Impossible Foods’ efforts to meet that demand by replicating meat are laudable, but, as I’ve discovered, there’s no reason that burgers can’t be made of vegetables. Next time I’m in New York, I’ll be heading to Superiority Burger, not Momofuku Nishi. Why? As executive chef of the meat-focused Hawksmoor group, Richard Turner, says: “Vegetarian food should have its own style, not be a pale imitation of something else. It should be loud and proud.”

Anna Jones’s really hungry veggie burger

The rice crisps up to give a good crust and there are pops of interesting flavour I don’t think you find in a beef burger.

Makes eight

Olive oil, for cooking
6 big portobello mushrooms, roughly chopped
A few sprigs of fresh thyme, leaves picked
1 x 400g tin white beans, haricot or cannellini, well drained
4 fat medjool dates, pitted
2 cloves garlic, peeled and finely chopped
Small bunch fresh parsley, finely chopped
2 tbsp tahini 2 tbsp soy sauce or tamari
200g cooked and cooled brown rice (100g raw weight)
50g breadcrumbs or oats
Grated zest of 1 unwaxed lemon

To serve
Sliced cheese (optional)
8 seeded burger buns (I use wholemeal)
1-2 avocados, peeled and sliced
Tomato relish or ketchup
Pickled cucumber
A few handfuls of spinach leaves

Heat a splash of oil in a medium pan.

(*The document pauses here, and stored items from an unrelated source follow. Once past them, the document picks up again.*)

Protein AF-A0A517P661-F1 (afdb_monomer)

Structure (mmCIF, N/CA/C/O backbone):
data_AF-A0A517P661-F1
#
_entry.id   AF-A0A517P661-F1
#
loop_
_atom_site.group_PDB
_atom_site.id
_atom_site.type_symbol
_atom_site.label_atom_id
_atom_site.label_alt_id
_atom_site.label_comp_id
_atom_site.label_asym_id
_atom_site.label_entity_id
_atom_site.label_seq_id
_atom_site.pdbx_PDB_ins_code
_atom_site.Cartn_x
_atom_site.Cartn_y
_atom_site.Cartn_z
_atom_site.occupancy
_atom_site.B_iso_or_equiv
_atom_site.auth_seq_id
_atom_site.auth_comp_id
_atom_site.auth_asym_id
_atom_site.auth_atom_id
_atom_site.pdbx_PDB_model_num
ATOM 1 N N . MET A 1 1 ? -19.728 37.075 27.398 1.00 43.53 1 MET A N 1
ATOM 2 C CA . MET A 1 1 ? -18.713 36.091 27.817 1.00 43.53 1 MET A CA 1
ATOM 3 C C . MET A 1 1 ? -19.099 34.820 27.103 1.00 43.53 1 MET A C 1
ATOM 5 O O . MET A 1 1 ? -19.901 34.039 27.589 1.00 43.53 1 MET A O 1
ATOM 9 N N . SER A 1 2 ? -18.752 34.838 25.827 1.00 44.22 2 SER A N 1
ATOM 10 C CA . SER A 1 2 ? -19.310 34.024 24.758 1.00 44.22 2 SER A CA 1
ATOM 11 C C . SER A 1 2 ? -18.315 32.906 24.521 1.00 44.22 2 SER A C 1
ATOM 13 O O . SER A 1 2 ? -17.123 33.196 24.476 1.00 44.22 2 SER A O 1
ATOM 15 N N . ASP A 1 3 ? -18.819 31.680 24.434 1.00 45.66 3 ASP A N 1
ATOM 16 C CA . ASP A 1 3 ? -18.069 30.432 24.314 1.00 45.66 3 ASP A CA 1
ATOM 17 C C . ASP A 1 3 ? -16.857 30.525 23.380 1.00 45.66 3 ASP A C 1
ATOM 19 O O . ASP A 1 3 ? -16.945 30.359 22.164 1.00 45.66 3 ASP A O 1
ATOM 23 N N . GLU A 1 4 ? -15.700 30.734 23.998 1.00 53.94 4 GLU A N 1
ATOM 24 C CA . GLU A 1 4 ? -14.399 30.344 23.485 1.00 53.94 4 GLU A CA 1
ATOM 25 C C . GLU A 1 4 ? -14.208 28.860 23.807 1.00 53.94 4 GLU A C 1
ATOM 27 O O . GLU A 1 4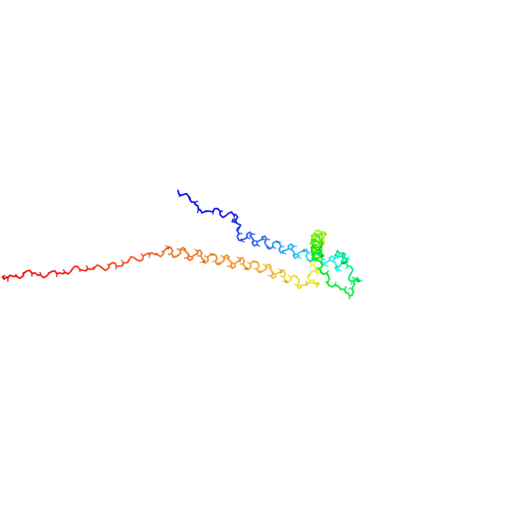 ? -13.528 28.488 24.757 1.00 53.94 4 GLU A O 1
ATOM 32 N N . THR A 1 5 ? -14.838 27.984 23.030 1.00 52.59 5 THR A N 1
ATOM 33 C CA . THR A 1 5 ? -14.303 26.635 22.826 1.00 52.59 5 THR A CA 1
ATOM 34 C C . THR A 1 5 ? -14.356 26.344 21.342 1.00 52.59 5 THR A C 1
ATOM 36 O O . THR A 1 5 ? -15.311 25.798 20.802 1.00 52.59 5 THR A O 1
ATOM 39 N N . GLU A 1 6 ? -13.319 26.859 20.686 1.00 43.50 6 GLU A N 1
ATOM 40 C CA . GLU A 1 6 ? -12.664 26.273 19.528 1.00 43.50 6 GLU A CA 1
ATOM 41 C C . GLU A 1 6 ? -13.477 25.173 18.843 1.00 43.50 6 GLU A C 1
ATOM 43 O O . GLU A 1 6 ? -13.461 23.997 19.207 1.00 43.50 6 GLU A O 1
ATOM 48 N N . THR A 1 7 ? -14.142 25.577 17.767 1.00 42.34 7 THR A N 1
ATOM 49 C CA . THR A 1 7 ? -14.229 24.780 16.552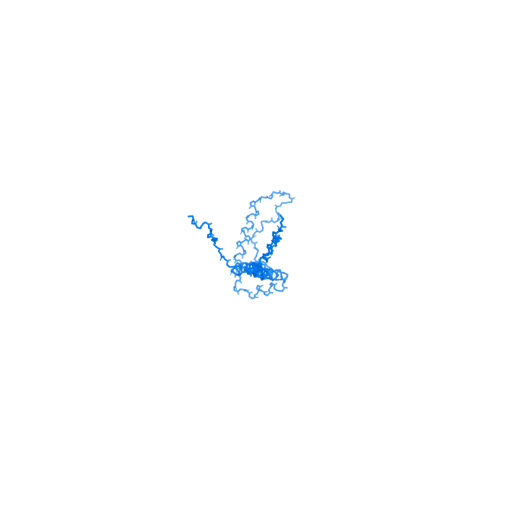 1.00 42.34 7 THR A CA 1
ATOM 50 C C . THR A 1 7 ? -12.891 24.079 16.308 1.00 42.34 7 THR A C 1
ATOM 52 O O . THR A 1 7 ? -11.998 24.636 15.670 1.00 42.34 7 THR A O 1
ATOM 55 N N . TYR A 1 8 ? -12.758 22.847 16.802 1.00 47.56 8 TYR A N 1
ATOM 56 C CA . TYR A 1 8 ? -11.784 21.875 16.329 1.00 47.56 8 TYR A CA 1
ATOM 57 C C . TYR A 1 8 ? -12.124 21.598 14.863 1.00 47.56 8 TYR A C 1
ATOM 59 O O . TYR A 1 8 ? -12.891 20.698 14.513 1.00 47.56 8 TYR A O 1
ATOM 67 N N . GLY A 1 9 ? -11.612 22.470 13.996 1.00 43.06 9 GLY A N 1
ATOM 68 C CA . GLY A 1 9 ? -11.653 22.313 12.558 1.00 43.06 9 GLY A CA 1
ATOM 69 C C . GLY A 1 9 ? -11.051 20.961 12.198 1.00 43.06 9 GLY A C 1
ATOM 70 O O . GLY A 1 9 ? -9.975 20.599 12.668 1.00 43.06 9 GLY A O 1
ATOM 71 N N . THR A 1 10 ? -11.750 20.225 11.334 1.00 48.03 10 THR A N 1
ATOM 72 C CA . THR A 1 10 ? -11.396 18.886 10.827 1.00 48.03 10 THR A CA 1
ATOM 73 C C . THR A 1 10 ? -11.617 17.713 11.793 1.00 48.03 10 THR A C 1
ATOM 75 O O . THR A 1 10 ? -10.743 16.882 12.018 1.00 48.03 10 THR A O 1
ATOM 78 N N . GLY A 1 11 ? -12.853 17.542 12.270 1.00 51.62 11 GLY A N 1
ATOM 79 C CA . GLY A 1 11 ? -13.337 16.253 12.782 1.00 51.62 11 GLY A CA 1
ATOM 80 C C . GLY A 1 11 ? -13.440 15.189 11.676 1.00 51.62 11 GLY A C 1
ATOM 81 O O . GLY A 1 11 ? -14.538 14.781 11.292 1.00 51.62 11 GLY A O 1
ATOM 82 N N . LEU A 1 12 ? -12.312 14.748 11.106 1.00 60.16 12 LEU A N 1
ATOM 83 C CA . LEU A 1 12 ? -12.298 13.583 10.227 1.00 60.16 12 LEU A CA 1
ATOM 84 C C . LEU A 1 12 ? -12.556 12.350 11.103 1.00 60.16 12 LEU A C 1
ATOM 86 O O . LEU A 1 12 ? -11.739 12.004 11.951 1.00 60.16 12 LEU A O 1
ATOM 90 N N . SER A 1 13 ? -13.720 11.714 10.933 1.00 79.06 13 SER A N 1
ATOM 91 C CA . SER A 1 13 ? -14.071 10.483 11.656 1.00 79.06 13 SER A CA 1
ATOM 92 C C . SER A 1 13 ? -12.901 9.496 11.609 1.00 79.06 13 SER A C 1
ATOM 94 O O . SER A 1 13 ? -12.391 9.230 10.524 1.00 79.06 13 SER A O 1
ATOM 96 N N . LEU A 1 14 ? -12.516 8.916 12.753 1.00 81.06 14 LEU A N 1
ATOM 97 C CA . LEU A 1 14 ? -11.435 7.922 12.867 1.00 81.06 14 LEU A CA 1
ATOM 98 C C . LEU A 1 14 ? -11.522 6.831 11.785 1.00 81.06 14 LEU A C 1
ATOM 100 O O . LEU A 1 14 ? -10.514 6.411 11.227 1.00 81.06 14 LEU A O 1
ATOM 104 N N . THR A 1 15 ? -12.747 6.429 11.435 1.00 80.38 15 THR A N 1
ATOM 105 C CA . THR A 1 15 ? -13.018 5.476 10.350 1.00 80.38 15 THR A CA 1
ATOM 106 C C . THR A 1 15 ? -12.555 6.000 8.991 1.00 80.38 15 THR A C 1
ATOM 108 O O . THR A 1 15 ? -11.931 5.267 8.237 1.00 80.38 15 THR A O 1
ATOM 111 N N . 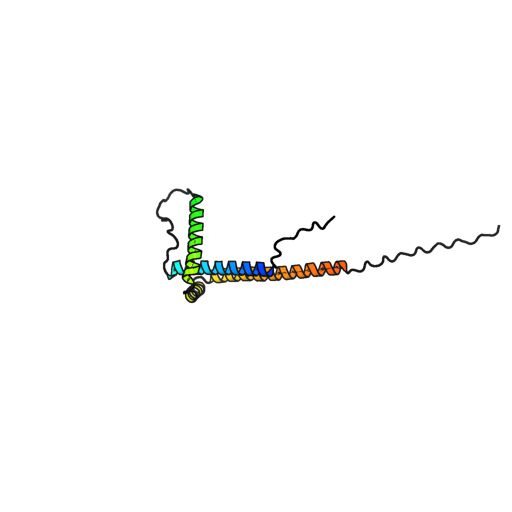LYS A 1 16 ? -12.839 7.268 8.673 1.00 84.00 16 LYS A N 1
ATOM 112 C CA . LYS A 1 16 ? -12.407 7.904 7.422 1.00 84.00 16 LYS A CA 1
ATOM 113 C C . LYS A 1 16 ? -10.886 7.988 7.360 1.00 84.00 16 LYS A C 1
ATOM 115 O O . LYS A 1 16 ? -10.319 7.647 6.332 1.00 84.00 16 LYS A O 1
ATOM 120 N N . THR A 1 17 ? -10.234 8.376 8.455 1.00 8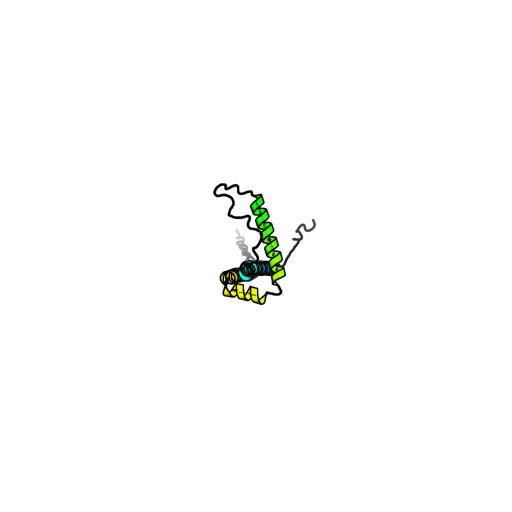6.56 17 THR A N 1
ATOM 121 C CA . THR A 1 17 ? -8.767 8.441 8.524 1.00 86.56 17 THR A CA 1
ATOM 122 C C . THR A 1 17 ? -8.137 7.065 8.319 1.00 86.56 17 THR A C 1
ATOM 124 O O . THR A 1 17 ? -7.215 6.935 7.521 1.00 86.56 17 THR A O 1
ATOM 127 N N . ALA A 1 18 ? -8.670 6.027 8.972 1.00 86.25 18 ALA A N 1
ATOM 128 C CA . ALA A 1 18 ? -8.194 4.655 8.804 1.00 86.25 18 ALA A CA 1
ATOM 129 C C . ALA A 1 18 ? -8.381 4.144 7.366 1.00 86.25 18 ALA A C 1
ATOM 131 O O . ALA A 1 18 ? -7.466 3.546 6.814 1.00 86.25 18 ALA A O 1
ATOM 132 N N . VAL A 1 19 ? -9.529 4.426 6.737 1.00 86.56 19 VAL A N 1
ATOM 133 C CA . VAL A 1 19 ? -9.795 4.047 5.338 1.00 86.56 19 VAL A CA 1
ATOM 134 C C . VAL A 1 19 ? -8.862 4.776 4.374 1.00 86.56 19 VAL A C 1
ATOM 136 O O . VAL A 1 19 ? -8.320 4.149 3.472 1.00 86.56 19 VAL A O 1
ATOM 139 N N . ILE A 1 20 ? -8.638 6.079 4.560 1.00 88.75 20 ILE A N 1
ATOM 140 C CA . ILE A 1 20 ? -7.694 6.839 3.726 1.00 88.75 20 ILE A CA 1
ATOM 141 C C . ILE A 1 20 ? -6.285 6.265 3.873 1.00 88.75 20 ILE A C 1
ATOM 143 O O . ILE A 1 20 ? -5.602 6.072 2.872 1.00 88.75 20 ILE A O 1
ATOM 147 N N . LEU A 1 21 ? -5.864 5.957 5.102 1.00 88.75 21 LEU A N 1
ATOM 148 C CA . LEU A 1 21 ? -4.548 5.383 5.360 1.00 88.75 21 LEU A CA 1
ATOM 149 C C . LEU A 1 21 ? -4.389 4.005 4.702 1.00 88.75 21 LEU A C 1
ATOM 151 O O . LEU A 1 21 ? -3.375 3.774 4.053 1.00 88.75 21 LEU A O 1
ATOM 155 N N . ALA A 1 22 ? -5.401 3.140 4.807 1.00 88.00 22 ALA A N 1
ATOM 156 C CA . ALA A 1 22 ? -5.441 1.850 4.118 1.00 88.00 22 ALA A CA 1
ATOM 157 C C . ALA A 1 22 ? -5.324 2.025 2.595 1.00 88.00 22 ALA A C 1
ATOM 159 O O . ALA A 1 22 ? -4.452 1.451 1.961 1.00 88.00 22 ALA A O 1
ATOM 160 N N . VAL A 1 23 ? -6.113 2.919 1.990 1.00 88.50 23 VAL A N 1
ATOM 161 C CA . VAL A 1 23 ? -6.027 3.184 0.541 1.00 88.50 23 VAL A CA 1
ATOM 162 C C . VAL A 1 23 ? -4.633 3.670 0.133 1.00 88.50 23 VAL A C 1
ATOM 164 O O . VAL A 1 23 ? -4.108 3.228 -0.885 1.00 88.50 23 VAL A O 1
ATOM 167 N N . VAL A 1 24 ? -4.006 4.551 0.917 1.00 88.19 24 VAL A N 1
ATOM 168 C CA . VAL A 1 24 ? -2.638 5.019 0.644 1.00 88.19 24 VAL A CA 1
ATOM 169 C C . VAL A 1 24 ? -1.636 3.865 0.711 1.00 88.19 24 VAL A C 1
ATOM 171 O O . VAL A 1 24 ? -0.777 3.763 -0.164 1.00 88.19 24 VAL A O 1
ATOM 174 N N . VAL A 1 25 ? -1.753 2.980 1.703 1.00 88.81 25 VAL A N 1
ATOM 175 C CA . VAL A 1 25 ? -0.890 1.798 1.828 1.00 88.81 25 VAL A CA 1
ATOM 176 C C . VAL A 1 25 ? -1.116 0.822 0.677 1.00 88.81 25 VAL A C 1
ATOM 178 O O . VAL A 1 25 ? -0.139 0.358 0.097 1.00 88.81 25 VAL A O 1
ATOM 181 N N . ALA A 1 26 ? -2.360 0.577 0.271 1.00 86.31 26 ALA A N 1
ATOM 182 C CA . ALA A 1 26 ? -2.684 -0.261 -0.878 1.00 86.31 26 ALA A CA 1
ATOM 183 C C . ALA A 1 26 ? -2.117 0.299 -2.195 1.00 86.31 26 ALA A C 1
ATOM 185 O O . ALA A 1 26 ? -1.547 -0.447 -2.991 1.00 86.31 26 ALA A O 1
ATOM 186 N N . LEU A 1 27 ? -2.211 1.615 -2.419 1.00 86.38 27 LEU A N 1
ATOM 187 C CA . LEU A 1 27 ? -1.590 2.272 -3.576 1.00 86.38 27 LEU A CA 1
ATOM 188 C C . LEU A 1 27 ? -0.061 2.177 -3.526 1.00 86.38 27 LEU A C 1
ATOM 190 O O . LEU A 1 27 ? 0.580 1.987 -4.560 1.00 86.38 27 LEU A O 1
ATOM 194 N N . PHE A 1 28 ? 0.520 2.267 -2.328 1.00 86.12 28 PHE A N 1
ATOM 195 C CA . PHE A 1 28 ? 1.950 2.065 -2.128 1.00 86.12 28 PHE A CA 1
ATOM 196 C C . PHE A 1 28 ? 2.373 0.626 -2.448 1.00 86.12 28 PHE A C 1
ATOM 198 O O . PHE A 1 28 ? 3.317 0.414 -3.204 1.00 86.12 28 PHE A O 1
ATOM 205 N N . ALA A 1 29 ? 1.625 -0.358 -1.952 1.00 85.50 29 ALA A N 1
ATOM 206 C CA . ALA A 1 29 ? 1.835 -1.771 -2.241 1.00 85.50 29 ALA A CA 1
ATOM 207 C C . ALA A 1 29 ? 1.773 -2.061 -3.743 1.00 85.50 29 ALA A C 1
ATOM 209 O O . ALA A 1 29 ? 2.647 -2.737 -4.287 1.00 85.50 29 ALA A O 1
ATOM 210 N N . TRP A 1 30 ? 0.769 -1.493 -4.415 1.00 86.94 30 TRP A N 1
ATOM 211 C CA . TRP A 1 30 ? 0.590 -1.608 -5.855 1.00 86.94 30 TRP A CA 1
ATOM 212 C C . TRP A 1 30 ? 1.783 -1.054 -6.634 1.00 86.94 30 TRP A C 1
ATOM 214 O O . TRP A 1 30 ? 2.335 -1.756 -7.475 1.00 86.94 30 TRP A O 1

Add mushrooms and thyme and season. Fry until mushrooms have dried out and are slightly browned, then set aside.

Pulse the beans in a processor with the dates, garlic, parsley, tahini and soy sauce or tamari, to a smoothish mixture. Transfer to a bowl and mix in the rice, breadcrumbs or oats, zest and cooled mushrooms. Chill for 10 minutes to firm up.

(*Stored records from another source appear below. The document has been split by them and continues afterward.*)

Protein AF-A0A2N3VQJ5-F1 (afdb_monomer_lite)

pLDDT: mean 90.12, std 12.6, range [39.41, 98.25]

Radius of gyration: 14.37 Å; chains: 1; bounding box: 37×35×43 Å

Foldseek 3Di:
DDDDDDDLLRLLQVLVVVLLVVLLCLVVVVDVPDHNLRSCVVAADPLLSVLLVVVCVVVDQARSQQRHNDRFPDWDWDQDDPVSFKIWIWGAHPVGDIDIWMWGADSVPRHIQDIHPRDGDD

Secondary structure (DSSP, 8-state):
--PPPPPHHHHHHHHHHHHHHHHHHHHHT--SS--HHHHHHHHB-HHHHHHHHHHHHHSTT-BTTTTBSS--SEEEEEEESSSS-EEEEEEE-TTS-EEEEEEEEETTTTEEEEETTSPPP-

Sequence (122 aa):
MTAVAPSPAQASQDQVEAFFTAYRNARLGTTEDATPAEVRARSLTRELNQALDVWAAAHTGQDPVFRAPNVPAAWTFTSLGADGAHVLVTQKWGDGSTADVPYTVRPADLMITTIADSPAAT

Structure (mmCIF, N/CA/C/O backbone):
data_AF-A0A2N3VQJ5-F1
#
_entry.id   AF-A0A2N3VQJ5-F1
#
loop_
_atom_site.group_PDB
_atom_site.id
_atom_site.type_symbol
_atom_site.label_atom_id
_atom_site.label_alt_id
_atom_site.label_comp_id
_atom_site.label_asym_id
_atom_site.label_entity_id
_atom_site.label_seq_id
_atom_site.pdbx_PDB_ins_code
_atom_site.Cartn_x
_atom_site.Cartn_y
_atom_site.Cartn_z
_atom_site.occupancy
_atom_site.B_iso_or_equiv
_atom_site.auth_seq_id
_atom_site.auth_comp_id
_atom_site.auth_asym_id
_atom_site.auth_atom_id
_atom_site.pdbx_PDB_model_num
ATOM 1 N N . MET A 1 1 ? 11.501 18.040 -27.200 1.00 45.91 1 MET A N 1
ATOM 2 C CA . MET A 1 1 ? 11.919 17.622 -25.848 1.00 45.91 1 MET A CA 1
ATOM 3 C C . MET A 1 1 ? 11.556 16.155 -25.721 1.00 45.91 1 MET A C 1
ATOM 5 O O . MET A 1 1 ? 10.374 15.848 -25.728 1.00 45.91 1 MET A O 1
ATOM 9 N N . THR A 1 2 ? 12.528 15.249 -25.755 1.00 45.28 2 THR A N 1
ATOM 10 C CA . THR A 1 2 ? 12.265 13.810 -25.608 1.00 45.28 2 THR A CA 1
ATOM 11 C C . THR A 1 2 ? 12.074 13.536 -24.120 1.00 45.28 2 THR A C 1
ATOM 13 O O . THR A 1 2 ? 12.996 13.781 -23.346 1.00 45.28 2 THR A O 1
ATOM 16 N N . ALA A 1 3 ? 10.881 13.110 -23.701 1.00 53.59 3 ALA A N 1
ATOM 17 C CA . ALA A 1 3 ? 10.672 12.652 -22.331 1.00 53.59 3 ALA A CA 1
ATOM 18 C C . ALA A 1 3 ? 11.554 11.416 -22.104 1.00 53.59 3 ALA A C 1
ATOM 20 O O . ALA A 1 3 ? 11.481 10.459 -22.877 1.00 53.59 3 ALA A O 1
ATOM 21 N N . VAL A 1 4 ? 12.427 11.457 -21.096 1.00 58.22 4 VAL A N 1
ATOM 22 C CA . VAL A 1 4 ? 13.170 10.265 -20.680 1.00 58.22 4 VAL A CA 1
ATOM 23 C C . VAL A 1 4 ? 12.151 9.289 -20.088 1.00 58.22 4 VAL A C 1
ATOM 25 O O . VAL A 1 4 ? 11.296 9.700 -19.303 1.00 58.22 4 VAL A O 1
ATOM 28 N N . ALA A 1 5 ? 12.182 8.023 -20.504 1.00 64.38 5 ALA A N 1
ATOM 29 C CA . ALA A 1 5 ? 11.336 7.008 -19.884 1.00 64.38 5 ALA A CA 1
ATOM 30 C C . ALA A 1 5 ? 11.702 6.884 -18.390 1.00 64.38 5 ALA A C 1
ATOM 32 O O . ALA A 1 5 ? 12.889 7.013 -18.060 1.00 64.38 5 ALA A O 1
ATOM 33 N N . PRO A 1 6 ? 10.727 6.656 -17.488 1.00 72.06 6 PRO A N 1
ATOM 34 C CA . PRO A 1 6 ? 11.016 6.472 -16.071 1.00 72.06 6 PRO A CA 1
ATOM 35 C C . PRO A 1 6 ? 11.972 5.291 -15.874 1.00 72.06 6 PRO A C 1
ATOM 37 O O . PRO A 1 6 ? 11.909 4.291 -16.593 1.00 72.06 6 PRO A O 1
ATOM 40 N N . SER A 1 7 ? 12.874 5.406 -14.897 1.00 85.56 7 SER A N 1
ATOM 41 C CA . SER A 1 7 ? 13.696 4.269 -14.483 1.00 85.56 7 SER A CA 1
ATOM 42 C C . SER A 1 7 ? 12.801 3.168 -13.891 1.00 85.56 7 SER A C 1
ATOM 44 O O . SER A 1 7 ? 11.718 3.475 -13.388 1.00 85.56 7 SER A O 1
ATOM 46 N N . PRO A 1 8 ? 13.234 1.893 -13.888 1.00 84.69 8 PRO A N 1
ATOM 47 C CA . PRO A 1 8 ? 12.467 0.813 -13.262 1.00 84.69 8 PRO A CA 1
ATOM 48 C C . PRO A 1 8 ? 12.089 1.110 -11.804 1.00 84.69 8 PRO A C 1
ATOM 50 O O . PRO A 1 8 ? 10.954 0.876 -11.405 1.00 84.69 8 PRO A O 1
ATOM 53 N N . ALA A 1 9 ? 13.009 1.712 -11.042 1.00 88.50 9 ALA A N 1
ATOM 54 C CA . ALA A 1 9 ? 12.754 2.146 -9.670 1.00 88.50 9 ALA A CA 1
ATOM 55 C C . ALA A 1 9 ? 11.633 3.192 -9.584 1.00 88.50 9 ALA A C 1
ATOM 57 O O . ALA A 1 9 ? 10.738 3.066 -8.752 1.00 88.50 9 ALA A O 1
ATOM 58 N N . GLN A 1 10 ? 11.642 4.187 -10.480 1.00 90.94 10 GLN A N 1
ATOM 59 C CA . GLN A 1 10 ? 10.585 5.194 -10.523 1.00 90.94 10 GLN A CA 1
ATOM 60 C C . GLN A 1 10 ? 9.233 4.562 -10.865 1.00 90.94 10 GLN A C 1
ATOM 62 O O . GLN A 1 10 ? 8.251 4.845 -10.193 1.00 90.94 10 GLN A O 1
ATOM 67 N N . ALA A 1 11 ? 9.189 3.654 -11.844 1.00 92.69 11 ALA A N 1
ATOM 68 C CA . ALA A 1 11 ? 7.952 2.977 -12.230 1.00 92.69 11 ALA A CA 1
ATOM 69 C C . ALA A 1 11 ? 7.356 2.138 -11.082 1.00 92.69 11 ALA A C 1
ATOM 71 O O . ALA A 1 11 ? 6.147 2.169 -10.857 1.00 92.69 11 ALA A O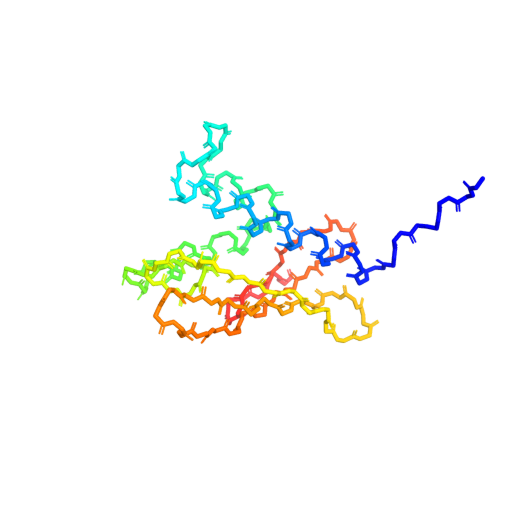 1
ATOM 72 N N . SER A 1 12 ? 8.193 1.424 -10.322 1.00 94.44 12 SER A N 1
ATOM 73 C CA . SER A 1 12 ? 7.750 0.682 -9.135 1.00 94.44 12 SER A CA 1
ATOM 74 C C . SER A 1 12 ? 7.247 1.605 -8.026 1.00 94.44 12 SER A C 1
ATOM 76 O O . SER A 1 12 ? 6.229 1.314 -7.398 1.00 94.44 12 SER A O 1
ATOM 78 N N . GLN A 1 13 ? 7.931 2.727 -7.785 1.00 95.12 13 GLN A N 1
ATOM 79 C CA . GLN A 1 13 ? 7.501 3.712 -6.795 1.00 95.12 13 GLN A CA 1
ATOM 80 C C . GLN A 1 13 ? 6.158 4.344 -7.174 1.00 95.12 13 GLN A C 1
ATOM 82 O O . GLN A 1 13 ? 5.254 4.361 -6.341 1.00 95.12 13 GLN A O 1
ATOM 87 N N . ASP A 1 14 ? 6.008 4.784 -8.426 1.00 95.94 14 ASP A N 1
ATOM 88 C CA . ASP A 1 14 ? 4.771 5.372 -8.952 1.00 95.94 14 ASP A CA 1
ATOM 89 C C . ASP A 1 14 ? 3.596 4.395 -8.814 1.00 95.94 14 ASP A C 1
ATOM 91 O O . ASP A 1 14 ? 2.486 4.780 -8.445 1.00 95.94 14 ASP A O 1
ATOM 95 N N . GLN A 1 15 ? 3.846 3.106 -9.055 1.00 96.88 15 GLN A N 1
ATOM 96 C CA . GLN A 1 15 ? 2.842 2.062 -8.897 1.00 96.88 15 GLN A CA 1
ATOM 97 C C . GLN A 1 15 ? 2.407 1.879 -7.437 1.00 96.88 15 GLN A C 1
ATOM 99 O O . GLN A 1 15 ? 1.209 1.776 -7.158 1.00 96.88 15 GLN A O 1
ATOM 104 N N . VAL A 1 16 ? 3.355 1.831 -6.494 1.00 97.50 16 VAL A N 1
ATOM 105 C CA . VAL A 1 16 ? 3.037 1.717 -5.061 1.00 97.50 16 VAL A CA 1
ATOM 106 C C . VAL A 1 16 ? 2.312 2.970 -4.574 1.00 97.50 16 VAL A C 1
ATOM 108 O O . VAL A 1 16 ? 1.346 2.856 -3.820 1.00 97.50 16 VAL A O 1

Divide mixture into eight and shape into patties. Place on a lined baking tray and chill until needed. (This can be done the day before – and the burgers freeze well at this point.)

Preheat oven to 230C/Gas 8. Bake burgers for 15 minutes, until nicely brown. If adding cheese, pop a slice on top a couple of minutes before they come out of the oven.  Toast buns. Once burgers are golden, serve them in the buns layered with avocado, relish, cucumber and spinach.